An aggregate is a function where the values of multiple rows are grouped to form a single summary value. Below are some of the aggregate functions supported by Pandas using DataFrame.aggregate()
, Series.aggregate()
, and DataFrameGroupBy.aggregate()
.
Aggregate Functions | Returns the total sum for each group |
---|---|
count() | Returns count for each group |
size() | Returns size for each group |
sum() | Returns total sum for each group |
mean() | Returns mean for each group. Same as average() |
average() | Returns average for each group. Same as mean() |
std() | Returns standard deviation for each group |
var() | Return var for each group |
sem() | Standard error of the mean of groups |
describe() | Returns different statistics |
min() | Returns minimum value for each group |
max() | Returns maximum value for each group |
first() | Returns the last value for each group |
last() | Returns the nth value for each group |
nth() | Returns nth value for each group |
1. Aggregate Functions Syntax
Following are the Pandas methods you can use aggregate functions with. Note that you can also use agg(). All these take the agg function name specified in the above table as the argument and axis for rows/columns.
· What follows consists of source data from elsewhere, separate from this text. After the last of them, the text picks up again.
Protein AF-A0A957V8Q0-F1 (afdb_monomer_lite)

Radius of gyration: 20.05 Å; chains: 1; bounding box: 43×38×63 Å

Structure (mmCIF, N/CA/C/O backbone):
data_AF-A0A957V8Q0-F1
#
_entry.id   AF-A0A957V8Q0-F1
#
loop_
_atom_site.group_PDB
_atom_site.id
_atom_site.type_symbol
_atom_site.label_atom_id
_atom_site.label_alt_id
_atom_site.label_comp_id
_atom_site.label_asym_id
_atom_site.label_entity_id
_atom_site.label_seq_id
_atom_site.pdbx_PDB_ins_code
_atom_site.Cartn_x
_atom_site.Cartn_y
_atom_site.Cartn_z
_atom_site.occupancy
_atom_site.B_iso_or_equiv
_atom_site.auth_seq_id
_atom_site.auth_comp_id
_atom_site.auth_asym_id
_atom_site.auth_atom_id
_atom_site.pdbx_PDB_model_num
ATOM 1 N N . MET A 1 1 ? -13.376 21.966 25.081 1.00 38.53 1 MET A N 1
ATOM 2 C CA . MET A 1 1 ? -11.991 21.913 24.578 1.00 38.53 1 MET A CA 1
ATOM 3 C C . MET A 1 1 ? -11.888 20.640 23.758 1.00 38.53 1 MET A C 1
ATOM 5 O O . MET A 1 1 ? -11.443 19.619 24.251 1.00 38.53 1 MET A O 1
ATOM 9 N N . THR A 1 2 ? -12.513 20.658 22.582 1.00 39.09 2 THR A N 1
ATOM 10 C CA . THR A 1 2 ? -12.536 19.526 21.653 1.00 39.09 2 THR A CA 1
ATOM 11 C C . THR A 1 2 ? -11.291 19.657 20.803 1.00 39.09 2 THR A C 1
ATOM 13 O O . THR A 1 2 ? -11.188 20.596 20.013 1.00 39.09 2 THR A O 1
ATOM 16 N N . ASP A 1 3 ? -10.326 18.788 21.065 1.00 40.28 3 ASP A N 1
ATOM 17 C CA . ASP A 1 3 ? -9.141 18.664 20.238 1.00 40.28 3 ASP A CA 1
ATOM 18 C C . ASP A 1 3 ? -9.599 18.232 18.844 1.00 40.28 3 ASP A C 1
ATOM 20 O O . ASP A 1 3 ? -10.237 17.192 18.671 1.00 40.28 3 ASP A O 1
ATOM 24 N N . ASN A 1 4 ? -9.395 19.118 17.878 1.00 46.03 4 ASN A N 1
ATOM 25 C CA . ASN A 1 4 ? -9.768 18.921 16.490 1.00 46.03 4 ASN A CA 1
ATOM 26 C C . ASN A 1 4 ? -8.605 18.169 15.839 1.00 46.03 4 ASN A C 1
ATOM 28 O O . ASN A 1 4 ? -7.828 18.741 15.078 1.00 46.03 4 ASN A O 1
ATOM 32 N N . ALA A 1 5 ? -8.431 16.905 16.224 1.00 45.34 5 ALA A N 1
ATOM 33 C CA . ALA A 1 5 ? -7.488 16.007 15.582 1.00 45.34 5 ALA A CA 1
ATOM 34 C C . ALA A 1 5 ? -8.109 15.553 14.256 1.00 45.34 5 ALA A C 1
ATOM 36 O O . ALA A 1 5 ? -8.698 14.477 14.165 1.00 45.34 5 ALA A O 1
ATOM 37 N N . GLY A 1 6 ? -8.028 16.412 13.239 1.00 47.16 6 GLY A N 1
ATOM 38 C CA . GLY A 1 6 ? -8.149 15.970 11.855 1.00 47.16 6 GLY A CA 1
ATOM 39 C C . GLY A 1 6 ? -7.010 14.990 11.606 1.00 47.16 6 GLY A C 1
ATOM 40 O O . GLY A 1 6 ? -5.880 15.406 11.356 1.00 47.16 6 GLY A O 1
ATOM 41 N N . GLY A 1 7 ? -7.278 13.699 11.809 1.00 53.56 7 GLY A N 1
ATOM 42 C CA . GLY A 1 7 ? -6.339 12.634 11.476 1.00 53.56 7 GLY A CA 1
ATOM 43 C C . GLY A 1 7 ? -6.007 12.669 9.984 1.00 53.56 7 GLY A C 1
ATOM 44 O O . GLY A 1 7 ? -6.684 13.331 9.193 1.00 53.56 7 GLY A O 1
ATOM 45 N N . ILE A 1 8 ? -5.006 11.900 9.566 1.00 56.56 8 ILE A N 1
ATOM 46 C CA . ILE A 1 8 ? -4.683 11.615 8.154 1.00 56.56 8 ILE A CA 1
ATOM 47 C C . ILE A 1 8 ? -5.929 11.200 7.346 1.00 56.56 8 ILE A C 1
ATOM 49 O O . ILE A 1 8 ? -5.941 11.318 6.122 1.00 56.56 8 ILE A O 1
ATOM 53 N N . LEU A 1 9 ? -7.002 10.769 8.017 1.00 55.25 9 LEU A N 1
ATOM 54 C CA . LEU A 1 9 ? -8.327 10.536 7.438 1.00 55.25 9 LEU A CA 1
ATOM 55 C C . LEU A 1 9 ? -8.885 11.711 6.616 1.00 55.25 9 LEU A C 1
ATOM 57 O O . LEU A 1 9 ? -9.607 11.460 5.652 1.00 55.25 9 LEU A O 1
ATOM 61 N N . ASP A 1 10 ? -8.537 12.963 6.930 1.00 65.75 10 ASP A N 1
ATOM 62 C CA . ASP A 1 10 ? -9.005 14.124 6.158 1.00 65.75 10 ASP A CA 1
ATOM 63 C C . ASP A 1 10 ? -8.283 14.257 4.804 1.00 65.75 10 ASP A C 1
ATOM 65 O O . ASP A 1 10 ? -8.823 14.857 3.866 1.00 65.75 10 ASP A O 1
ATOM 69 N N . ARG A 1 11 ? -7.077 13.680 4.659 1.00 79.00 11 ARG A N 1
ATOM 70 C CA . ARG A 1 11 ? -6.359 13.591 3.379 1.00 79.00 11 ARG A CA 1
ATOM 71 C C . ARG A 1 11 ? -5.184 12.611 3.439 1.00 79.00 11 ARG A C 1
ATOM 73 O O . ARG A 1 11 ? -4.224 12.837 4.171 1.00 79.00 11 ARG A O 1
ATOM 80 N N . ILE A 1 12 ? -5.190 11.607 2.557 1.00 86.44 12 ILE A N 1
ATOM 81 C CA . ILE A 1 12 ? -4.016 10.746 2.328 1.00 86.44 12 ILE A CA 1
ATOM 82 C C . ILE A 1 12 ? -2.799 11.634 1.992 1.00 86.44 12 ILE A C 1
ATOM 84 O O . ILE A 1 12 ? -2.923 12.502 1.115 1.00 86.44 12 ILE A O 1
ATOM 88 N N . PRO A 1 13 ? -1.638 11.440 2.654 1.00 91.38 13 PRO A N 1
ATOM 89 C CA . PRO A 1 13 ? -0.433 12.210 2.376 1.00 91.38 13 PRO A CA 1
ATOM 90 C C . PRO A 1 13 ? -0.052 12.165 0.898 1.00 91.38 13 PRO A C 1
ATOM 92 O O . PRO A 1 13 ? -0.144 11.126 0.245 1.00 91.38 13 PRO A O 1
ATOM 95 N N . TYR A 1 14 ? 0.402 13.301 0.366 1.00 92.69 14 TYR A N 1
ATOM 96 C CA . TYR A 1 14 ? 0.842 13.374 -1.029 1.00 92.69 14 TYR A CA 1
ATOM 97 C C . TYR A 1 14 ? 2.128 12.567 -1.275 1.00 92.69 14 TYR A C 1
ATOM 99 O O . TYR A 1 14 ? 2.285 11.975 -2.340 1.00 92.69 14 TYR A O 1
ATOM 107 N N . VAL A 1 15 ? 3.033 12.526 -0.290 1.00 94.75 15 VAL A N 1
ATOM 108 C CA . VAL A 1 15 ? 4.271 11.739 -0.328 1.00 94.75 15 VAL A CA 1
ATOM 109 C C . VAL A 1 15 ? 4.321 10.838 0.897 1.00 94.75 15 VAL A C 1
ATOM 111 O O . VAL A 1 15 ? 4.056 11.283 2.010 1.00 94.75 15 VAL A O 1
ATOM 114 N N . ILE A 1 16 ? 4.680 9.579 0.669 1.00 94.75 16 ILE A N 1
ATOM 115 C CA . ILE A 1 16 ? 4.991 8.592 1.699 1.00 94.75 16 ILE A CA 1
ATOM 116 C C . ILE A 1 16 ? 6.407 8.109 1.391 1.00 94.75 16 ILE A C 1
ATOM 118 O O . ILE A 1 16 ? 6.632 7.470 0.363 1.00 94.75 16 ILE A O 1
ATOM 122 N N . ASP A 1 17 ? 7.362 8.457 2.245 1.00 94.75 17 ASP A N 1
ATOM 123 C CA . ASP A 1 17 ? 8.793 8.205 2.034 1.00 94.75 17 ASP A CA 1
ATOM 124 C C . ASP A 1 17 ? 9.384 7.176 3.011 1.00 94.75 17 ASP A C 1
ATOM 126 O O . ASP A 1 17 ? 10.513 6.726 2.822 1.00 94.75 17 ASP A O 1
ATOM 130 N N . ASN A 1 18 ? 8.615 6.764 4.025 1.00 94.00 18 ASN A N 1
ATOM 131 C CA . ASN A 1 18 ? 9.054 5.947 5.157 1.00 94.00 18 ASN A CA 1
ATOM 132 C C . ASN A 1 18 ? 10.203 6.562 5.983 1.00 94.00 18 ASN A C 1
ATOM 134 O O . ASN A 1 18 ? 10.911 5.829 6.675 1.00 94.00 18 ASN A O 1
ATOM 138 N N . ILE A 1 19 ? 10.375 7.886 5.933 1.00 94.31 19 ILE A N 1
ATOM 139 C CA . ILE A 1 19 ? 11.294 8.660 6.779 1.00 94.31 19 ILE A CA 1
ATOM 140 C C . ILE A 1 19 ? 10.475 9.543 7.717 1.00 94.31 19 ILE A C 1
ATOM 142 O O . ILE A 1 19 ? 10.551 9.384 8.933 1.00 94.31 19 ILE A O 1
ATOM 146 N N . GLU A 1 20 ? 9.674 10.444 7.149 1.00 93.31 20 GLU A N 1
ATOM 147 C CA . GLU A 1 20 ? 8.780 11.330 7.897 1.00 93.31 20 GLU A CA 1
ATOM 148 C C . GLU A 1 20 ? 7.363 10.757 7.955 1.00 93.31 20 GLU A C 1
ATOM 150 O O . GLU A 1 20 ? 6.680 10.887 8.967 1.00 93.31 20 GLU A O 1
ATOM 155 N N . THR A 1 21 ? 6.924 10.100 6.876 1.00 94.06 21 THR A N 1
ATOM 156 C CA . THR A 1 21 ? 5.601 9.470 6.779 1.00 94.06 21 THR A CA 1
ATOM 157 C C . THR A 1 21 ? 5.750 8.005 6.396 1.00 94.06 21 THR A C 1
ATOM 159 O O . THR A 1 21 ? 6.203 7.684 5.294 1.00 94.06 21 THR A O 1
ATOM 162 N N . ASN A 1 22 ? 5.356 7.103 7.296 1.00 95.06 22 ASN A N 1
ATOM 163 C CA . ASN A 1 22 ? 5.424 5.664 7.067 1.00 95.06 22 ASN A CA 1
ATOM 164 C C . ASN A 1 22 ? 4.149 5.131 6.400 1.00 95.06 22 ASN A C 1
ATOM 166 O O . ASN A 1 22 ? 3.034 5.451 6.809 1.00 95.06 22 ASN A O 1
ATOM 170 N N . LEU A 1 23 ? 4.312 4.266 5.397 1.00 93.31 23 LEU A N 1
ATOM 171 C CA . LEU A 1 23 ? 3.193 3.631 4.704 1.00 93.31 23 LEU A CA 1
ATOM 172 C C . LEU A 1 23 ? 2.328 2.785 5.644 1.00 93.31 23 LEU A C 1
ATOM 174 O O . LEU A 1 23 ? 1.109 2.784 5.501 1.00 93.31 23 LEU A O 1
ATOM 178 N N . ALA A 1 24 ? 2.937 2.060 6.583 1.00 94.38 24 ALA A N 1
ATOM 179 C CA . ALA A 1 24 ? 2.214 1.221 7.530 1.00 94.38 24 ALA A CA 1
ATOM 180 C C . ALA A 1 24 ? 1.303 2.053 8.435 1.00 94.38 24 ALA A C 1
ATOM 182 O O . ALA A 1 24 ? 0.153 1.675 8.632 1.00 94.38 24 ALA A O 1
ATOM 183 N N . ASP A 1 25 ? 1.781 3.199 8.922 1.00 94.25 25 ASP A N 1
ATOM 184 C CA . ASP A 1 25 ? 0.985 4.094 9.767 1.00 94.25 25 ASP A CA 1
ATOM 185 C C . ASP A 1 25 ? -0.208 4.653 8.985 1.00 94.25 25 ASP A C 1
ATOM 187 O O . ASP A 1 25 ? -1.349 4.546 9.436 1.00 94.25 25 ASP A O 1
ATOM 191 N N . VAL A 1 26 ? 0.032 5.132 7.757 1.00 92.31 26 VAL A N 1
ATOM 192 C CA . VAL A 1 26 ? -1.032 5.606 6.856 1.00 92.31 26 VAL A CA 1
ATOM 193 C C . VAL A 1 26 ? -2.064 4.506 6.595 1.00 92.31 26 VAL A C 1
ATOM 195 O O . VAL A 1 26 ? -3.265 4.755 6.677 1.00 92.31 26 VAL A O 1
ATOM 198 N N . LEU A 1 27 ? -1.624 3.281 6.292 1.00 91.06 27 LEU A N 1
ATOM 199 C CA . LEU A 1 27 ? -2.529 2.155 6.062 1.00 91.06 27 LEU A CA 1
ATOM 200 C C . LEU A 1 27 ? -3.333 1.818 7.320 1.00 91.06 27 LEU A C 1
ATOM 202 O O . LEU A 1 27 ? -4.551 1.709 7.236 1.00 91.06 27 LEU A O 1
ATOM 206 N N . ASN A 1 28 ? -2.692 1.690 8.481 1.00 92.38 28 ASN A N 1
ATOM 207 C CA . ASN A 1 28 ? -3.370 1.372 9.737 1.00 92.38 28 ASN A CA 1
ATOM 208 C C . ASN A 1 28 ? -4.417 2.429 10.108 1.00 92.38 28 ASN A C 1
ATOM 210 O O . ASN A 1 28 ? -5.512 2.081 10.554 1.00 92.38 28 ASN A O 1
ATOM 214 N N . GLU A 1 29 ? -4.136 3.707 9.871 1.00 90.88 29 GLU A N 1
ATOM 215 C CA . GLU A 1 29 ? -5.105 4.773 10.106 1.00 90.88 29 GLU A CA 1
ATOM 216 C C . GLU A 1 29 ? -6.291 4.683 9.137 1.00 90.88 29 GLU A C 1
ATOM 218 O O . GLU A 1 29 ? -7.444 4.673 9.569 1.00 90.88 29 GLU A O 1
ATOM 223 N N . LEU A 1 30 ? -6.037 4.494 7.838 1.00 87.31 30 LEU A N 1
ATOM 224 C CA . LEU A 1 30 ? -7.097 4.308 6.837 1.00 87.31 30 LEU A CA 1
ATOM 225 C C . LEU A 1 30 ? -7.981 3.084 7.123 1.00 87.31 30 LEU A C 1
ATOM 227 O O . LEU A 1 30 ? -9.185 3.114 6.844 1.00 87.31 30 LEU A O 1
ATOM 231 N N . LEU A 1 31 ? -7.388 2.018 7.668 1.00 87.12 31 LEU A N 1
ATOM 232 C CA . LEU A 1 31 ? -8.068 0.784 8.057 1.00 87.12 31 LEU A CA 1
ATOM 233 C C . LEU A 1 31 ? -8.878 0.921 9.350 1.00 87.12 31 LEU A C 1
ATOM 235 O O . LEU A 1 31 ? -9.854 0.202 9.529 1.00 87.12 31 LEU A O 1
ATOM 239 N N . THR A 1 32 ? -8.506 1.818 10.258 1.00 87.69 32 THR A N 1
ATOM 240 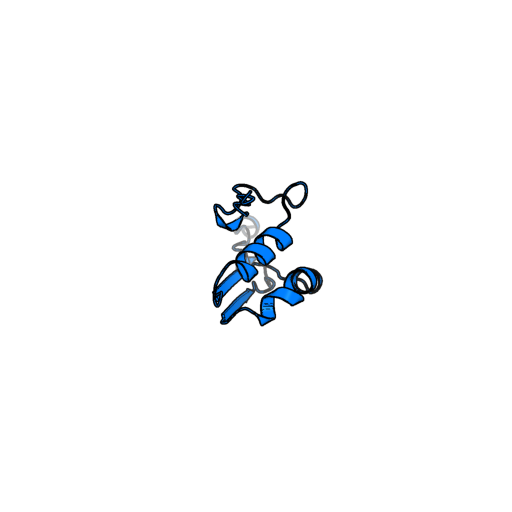C CA . THR A 1 32 ? -9.196 1.984 11.550 1.00 87.69 32 THR A CA 1
ATOM 241 C C . THR A 1 32 ? -10.231 3.107 11.531 1.00 87.69 32 THR A C 1
ATOM 243 O O . THR A 1 32 ? -11.231 3.028 12.241 1.00 87.69 32 THR A O 1
ATOM 246 N N . GLY A 1 33 ? -10.046 4.121 10.683 1.00 77.12 33 GLY A N 1
ATOM 247 C CA . GLY A 1 33 ? -10.912 5.300 10.603 1.00 77.12 33 GLY A CA 1
ATOM 248 C C . GLY A 1 33 ? -12.253 5.114 9.890 1.00 77.12 33 GLY A C 1
ATOM 249 O O . GLY A 1 33 ? -13.040 6.055 9.827 1.00 77.12 33 GLY A O 1
ATOM 250 N N . GLN A 1 34 ? -12.537 3.933 9.335 1.00 74.88 34 GLN A N 1
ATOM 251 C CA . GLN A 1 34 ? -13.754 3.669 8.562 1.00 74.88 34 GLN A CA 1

# Syntax of DataFrame.aggregate()
DataFrame.aggregate(func=None, axis=0, *args, **kwargs)
# Syntax of Series.aggregate()
Series.aggregate(func=None, axis=0, *args, **kwargs)
# Syntax of DataFrameGroupBy.aggregate()
DataFrameGroupBy.aggregate(func=None, *args, engine=None, engine_kwargs=None, **kwargs)
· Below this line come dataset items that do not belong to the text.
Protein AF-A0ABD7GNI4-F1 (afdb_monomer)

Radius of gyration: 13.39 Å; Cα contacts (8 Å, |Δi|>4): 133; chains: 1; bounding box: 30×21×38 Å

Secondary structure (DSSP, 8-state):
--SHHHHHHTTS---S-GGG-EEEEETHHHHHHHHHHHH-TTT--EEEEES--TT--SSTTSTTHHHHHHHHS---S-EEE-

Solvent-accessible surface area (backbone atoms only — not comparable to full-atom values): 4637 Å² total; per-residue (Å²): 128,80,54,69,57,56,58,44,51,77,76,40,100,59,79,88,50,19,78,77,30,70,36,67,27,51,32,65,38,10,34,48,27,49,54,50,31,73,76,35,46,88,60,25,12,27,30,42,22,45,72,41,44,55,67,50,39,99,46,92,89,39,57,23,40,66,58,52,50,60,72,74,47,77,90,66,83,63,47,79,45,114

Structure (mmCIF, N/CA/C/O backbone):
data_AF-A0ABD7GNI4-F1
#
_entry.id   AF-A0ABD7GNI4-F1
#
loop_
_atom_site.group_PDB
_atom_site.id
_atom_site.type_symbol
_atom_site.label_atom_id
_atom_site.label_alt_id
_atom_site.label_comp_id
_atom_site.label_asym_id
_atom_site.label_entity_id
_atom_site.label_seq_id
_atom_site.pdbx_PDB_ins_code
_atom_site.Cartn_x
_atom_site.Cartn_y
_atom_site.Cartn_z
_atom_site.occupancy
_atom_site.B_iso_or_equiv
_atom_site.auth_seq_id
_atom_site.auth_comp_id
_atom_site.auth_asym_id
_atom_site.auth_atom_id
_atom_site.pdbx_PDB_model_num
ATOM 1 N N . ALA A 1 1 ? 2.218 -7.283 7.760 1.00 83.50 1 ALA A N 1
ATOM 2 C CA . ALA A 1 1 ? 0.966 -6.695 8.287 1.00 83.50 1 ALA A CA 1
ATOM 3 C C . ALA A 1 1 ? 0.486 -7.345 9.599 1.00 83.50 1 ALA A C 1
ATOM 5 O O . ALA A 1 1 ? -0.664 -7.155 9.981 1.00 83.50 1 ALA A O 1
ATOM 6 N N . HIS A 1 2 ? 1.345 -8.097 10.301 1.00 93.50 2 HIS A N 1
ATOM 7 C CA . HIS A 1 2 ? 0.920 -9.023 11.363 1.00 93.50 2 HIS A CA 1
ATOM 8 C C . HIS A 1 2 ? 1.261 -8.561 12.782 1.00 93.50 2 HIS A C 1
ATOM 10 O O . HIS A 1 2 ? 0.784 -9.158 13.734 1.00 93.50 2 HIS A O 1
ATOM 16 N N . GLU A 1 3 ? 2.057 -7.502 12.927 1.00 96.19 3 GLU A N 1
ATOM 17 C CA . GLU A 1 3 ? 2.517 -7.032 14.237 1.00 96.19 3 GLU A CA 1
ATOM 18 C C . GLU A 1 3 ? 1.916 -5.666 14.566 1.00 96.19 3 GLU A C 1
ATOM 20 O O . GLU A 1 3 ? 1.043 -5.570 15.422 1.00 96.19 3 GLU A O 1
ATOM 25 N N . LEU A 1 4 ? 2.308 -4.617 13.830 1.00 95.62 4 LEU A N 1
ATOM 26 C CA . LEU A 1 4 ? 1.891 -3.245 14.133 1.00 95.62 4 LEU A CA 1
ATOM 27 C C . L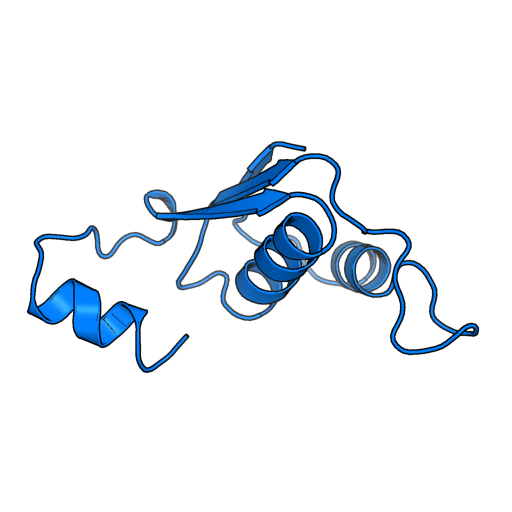EU A 1 4 ? 0.370 -3.045 14.074 1.00 95.62 4 LEU A C 1
ATOM 29 O O . LEU A 1 4 ? -0.202 -2.447 14.977 1.00 95.62 4 LEU A O 1
ATOM 33 N N . LEU A 1 5 ? -0.294 -3.544 13.028 1.00 95.31 5 LEU A N 1
ATOM 34 C CA . LEU A 1 5 ? -1.741 -3.378 12.875 1.00 95.31 5 LEU A CA 1
ATOM 35 C C . LEU A 1 5 ? -2.517 -4.090 14.006 1.00 95.31 5 LEU A C 1
ATOM 37 O O . LEU A 1 5 ? -3.281 -3.405 14.683 1.00 95.31 5 LEU A O 1
ATOM 41 N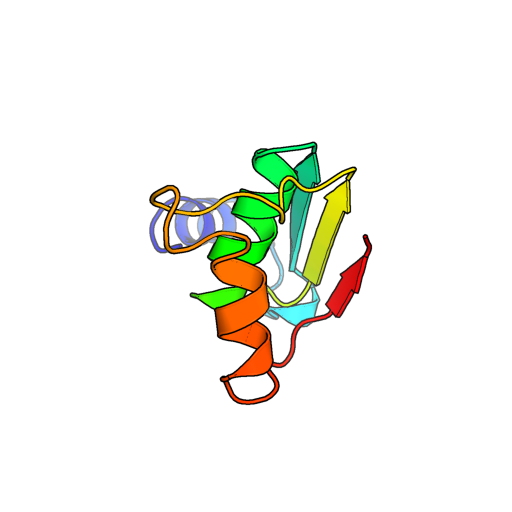 N . PRO A 1 6 ? -2.285 -5.387 14.303 1.00 95.38 6 PRO A N 1
ATOM 42 C CA . PRO A 1 6 ? -2.908 -6.027 15.465 1.00 95.38 6 PRO A CA 1
ATOM 43 C C . PRO A 1 6 ? -2.577 -5.343 16.796 1.00 95.38 6 PRO A C 1
ATOM 45 O O . PRO A 1 6 ? -3.459 -5.164 17.632 1.00 95.38 6 PRO A O 1
ATOM 48 N N . TRP A 1 7 ? -1.330 -4.900 16.988 1.00 97.31 7 TRP A N 1
ATOM 49 C CA . TRP A 1 7 ? -0.920 -4.181 18.198 1.00 97.31 7 TRP A CA 1
ATOM 50 C C . TRP A 1 7 ? -1.680 -2.859 18.386 1.00 97.31 7 TRP A C 1
ATOM 52 O O . TRP A 1 7 ? -2.036 -2.515 19.516 1.00 97.31 7 TRP A O 1
ATOM 62 N N . LEU A 1 8 ? -1.946 -2.136 17.290 1.00 96.69 8 LEU A N 1
ATOM 63 C CA . LEU A 1 8 ? -2.743 -0.909 17.286 1.00 96.69 8 LEU A CA 1
ATOM 64 C C . LEU A 1 8 ? -4.222 -1.198 17.566 1.00 96.69 8 LEU A C 1
ATOM 66 O O . LEU A 1 8 ? -4.815 -0.517 18.396 1.00 96.69 8 LEU A O 1
ATOM 70 N N . GLN A 1 9 ? -4.800 -2.221 16.931 1.00 95.44 9 GLN A N 1
ATOM 71 C CA . GLN A 1 9 ? -6.200 -2.622 17.143 1.00 95.44 9 GLN A CA 1
ATOM 72 C C . GLN A 1 9 ? -6.473 -3.058 18.591 1.00 95.44 9 GLN A C 1
ATOM 74 O O . GLN A 1 9 ? -7.555 -2.826 19.113 1.00 95.44 9 GLN A O 1
ATOM 79 N N . GLN A 1 10 ? -5.481 -3.633 19.277 1.00 96.31 10 GLN A N 1
ATOM 80 C CA . GLN A 1 10 ? -5.593 -3.967 20.703 1.00 96.31 10 GLN A CA 1
ATOM 81 C C . GLN A 1 10 ? -5.609 -2.740 21.628 1.00 96.31 10 GLN A C 1
ATOM 83 O O . GLN A 1 10 ? -6.028 -2.848 22.778 1.00 96.31 10 GLN A O 1
ATOM 88 N N . ARG A 1 11 ? -5.100 -1.590 21.169 1.00 98.00 11 ARG A N 1
ATOM 89 C CA . ARG A 1 11 ? -4.916 -0.376 21.988 1.00 98.00 11 ARG A CA 1
ATOM 90 C C . ARG A 1 11 ? -5.901 0.733 21.662 1.00 98.00 11 ARG A C 1
ATOM 92 O O . ARG A 1 11 ? -6.166 1.576 22.513 1.00 98.00 11 ARG A O 1
ATOM 99 N N . TYR A 1 12 ? -6.420 0.740 20.443 1.00 97.50 12 TYR A N 1
ATOM 100 C CA . TYR A 1 12 ? -7.285 1.783 19.920 1.00 97.50 12 TYR A CA 1
ATOM 101 C C . TYR A 1 12 ? -8.484 1.151 19.217 1.00 97.50 12 TYR A C 1
ATOM 103 O O . TYR A 1 12 ? -8.355 0.109 18.578 1.00 97.50 12 TYR A O 1
ATOM 111 N N . ALA A 1 13 ? -9.637 1.816 19.283 1.00 95.88 13 ALA A N 1
ATOM 112 C CA . ALA A 1 13 ? -10.839 1.418 18.554 1.00 95.88 13 ALA A CA 1
ATOM 113 C C . ALA A 1 13 ? -10.690 1.732 17.052 1.00 95.88 13 ALA A C 1
ATOM 115 O O . ALA A 1 13 ? -11.226 2.718 16.548 1.00 95.88 13 ALA A O 1
ATOM 116 N N . LEU A 1 14 ? -9.892 0.925 16.352 1.00 95.88 14 LEU A N 1
ATOM 117 C CA . LEU A 1 14 ? -9.698 1.009 14.905 1.00 95.88 14 LEU A CA 1
ATOM 118 C C . LEU A 1 14 ? -10.700 0.114 14.175 1.00 95.88 14 LEU A C 1
ATOM 120 O O . LEU A 1 14 ? -11.021 -0.971 14.649 1.00 95.88 14 LEU A O 1
ATOM 124 N N . SER A 1 15 ? -11.139 0.545 12.991 1.00 95.25 15 SER A N 1
ATOM 125 C CA . SER A 1 15 ? -12.034 -0.252 12.147 1.00 95.25 15 SER A CA 1
ATOM 126 C C . SER A 1 15 ? -11.396 -1.580 11.723 1.00 95.25 15 SER A C 1
ATOM 128 O O . SER A 1 15 ? -10.230 -1.638 11.309 1.00 95.25 15 SER A O 1
ATOM 130 N N . GLU A 1 16 ? -12.192 -2.649 11.778 1.00 94.25 16 GLU A N 1
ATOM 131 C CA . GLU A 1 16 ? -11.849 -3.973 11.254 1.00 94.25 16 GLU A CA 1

I will create a very simple DataFrame to explain these functions to compute aggregations.
import pandas as pd
technologies = {
'Courses':["Spark","PySpark","Hadoop","Python","PySpark","Spark"],
'Fee' :[20000,25000,26000,22000,24000,35000],
'Duration':['30day','40days','35days','40days','60days','60days'],
'Discount':[1000,2300,1200,2500,2000,2000]
}
df = pd.DataFrame(technologies)
print("Create DataFrame:\n", df)
Yields below output.
2. Using Aggregate Functions on DataFrame
You can use Pandas DataFrame.aggregate()
function to calculate any aggregations on the selected columns of DataFrame and apply multiple aggregations at the same time.
The below example df[['Fee','Discount']]
returns a DataFrame with two columns and aggregate('sum')
returns the sum for each column.
# Using Aggregate Function on DataFrame
result = df[['Fee','Discount']].aggregate('sum')
print(result)
# Output:
# Fee 152000
# Discount 11000
# dtype: int64
Now, let’s see how to group the rows and calculate the sum for each group. To do grouping use DataFrame.groupby() function. This function returns the DataFrameGroupBy
object and uses aggregate()
function to calculate the sum.
# Use DataFrame.groupby() Function
result = df.groupby('Courses')['Fee','Discount'].aggregate('sum')
print(result)
# Output:
# Fee Discount
# Courses
# Hadoop 26000 1200
# PySpark 49000 4300
# Python 22000 2500
# Spark 55000 3000
Similarly, you can also calculate aggregation for all other functions specified in the above table.
3. Using Aggregate Functions on Series
Sometimes you may need to calculate aggregation for a single column of a DataFrame. Since each column in DataFrame is a Series, I will use Series.aggregate() to compute.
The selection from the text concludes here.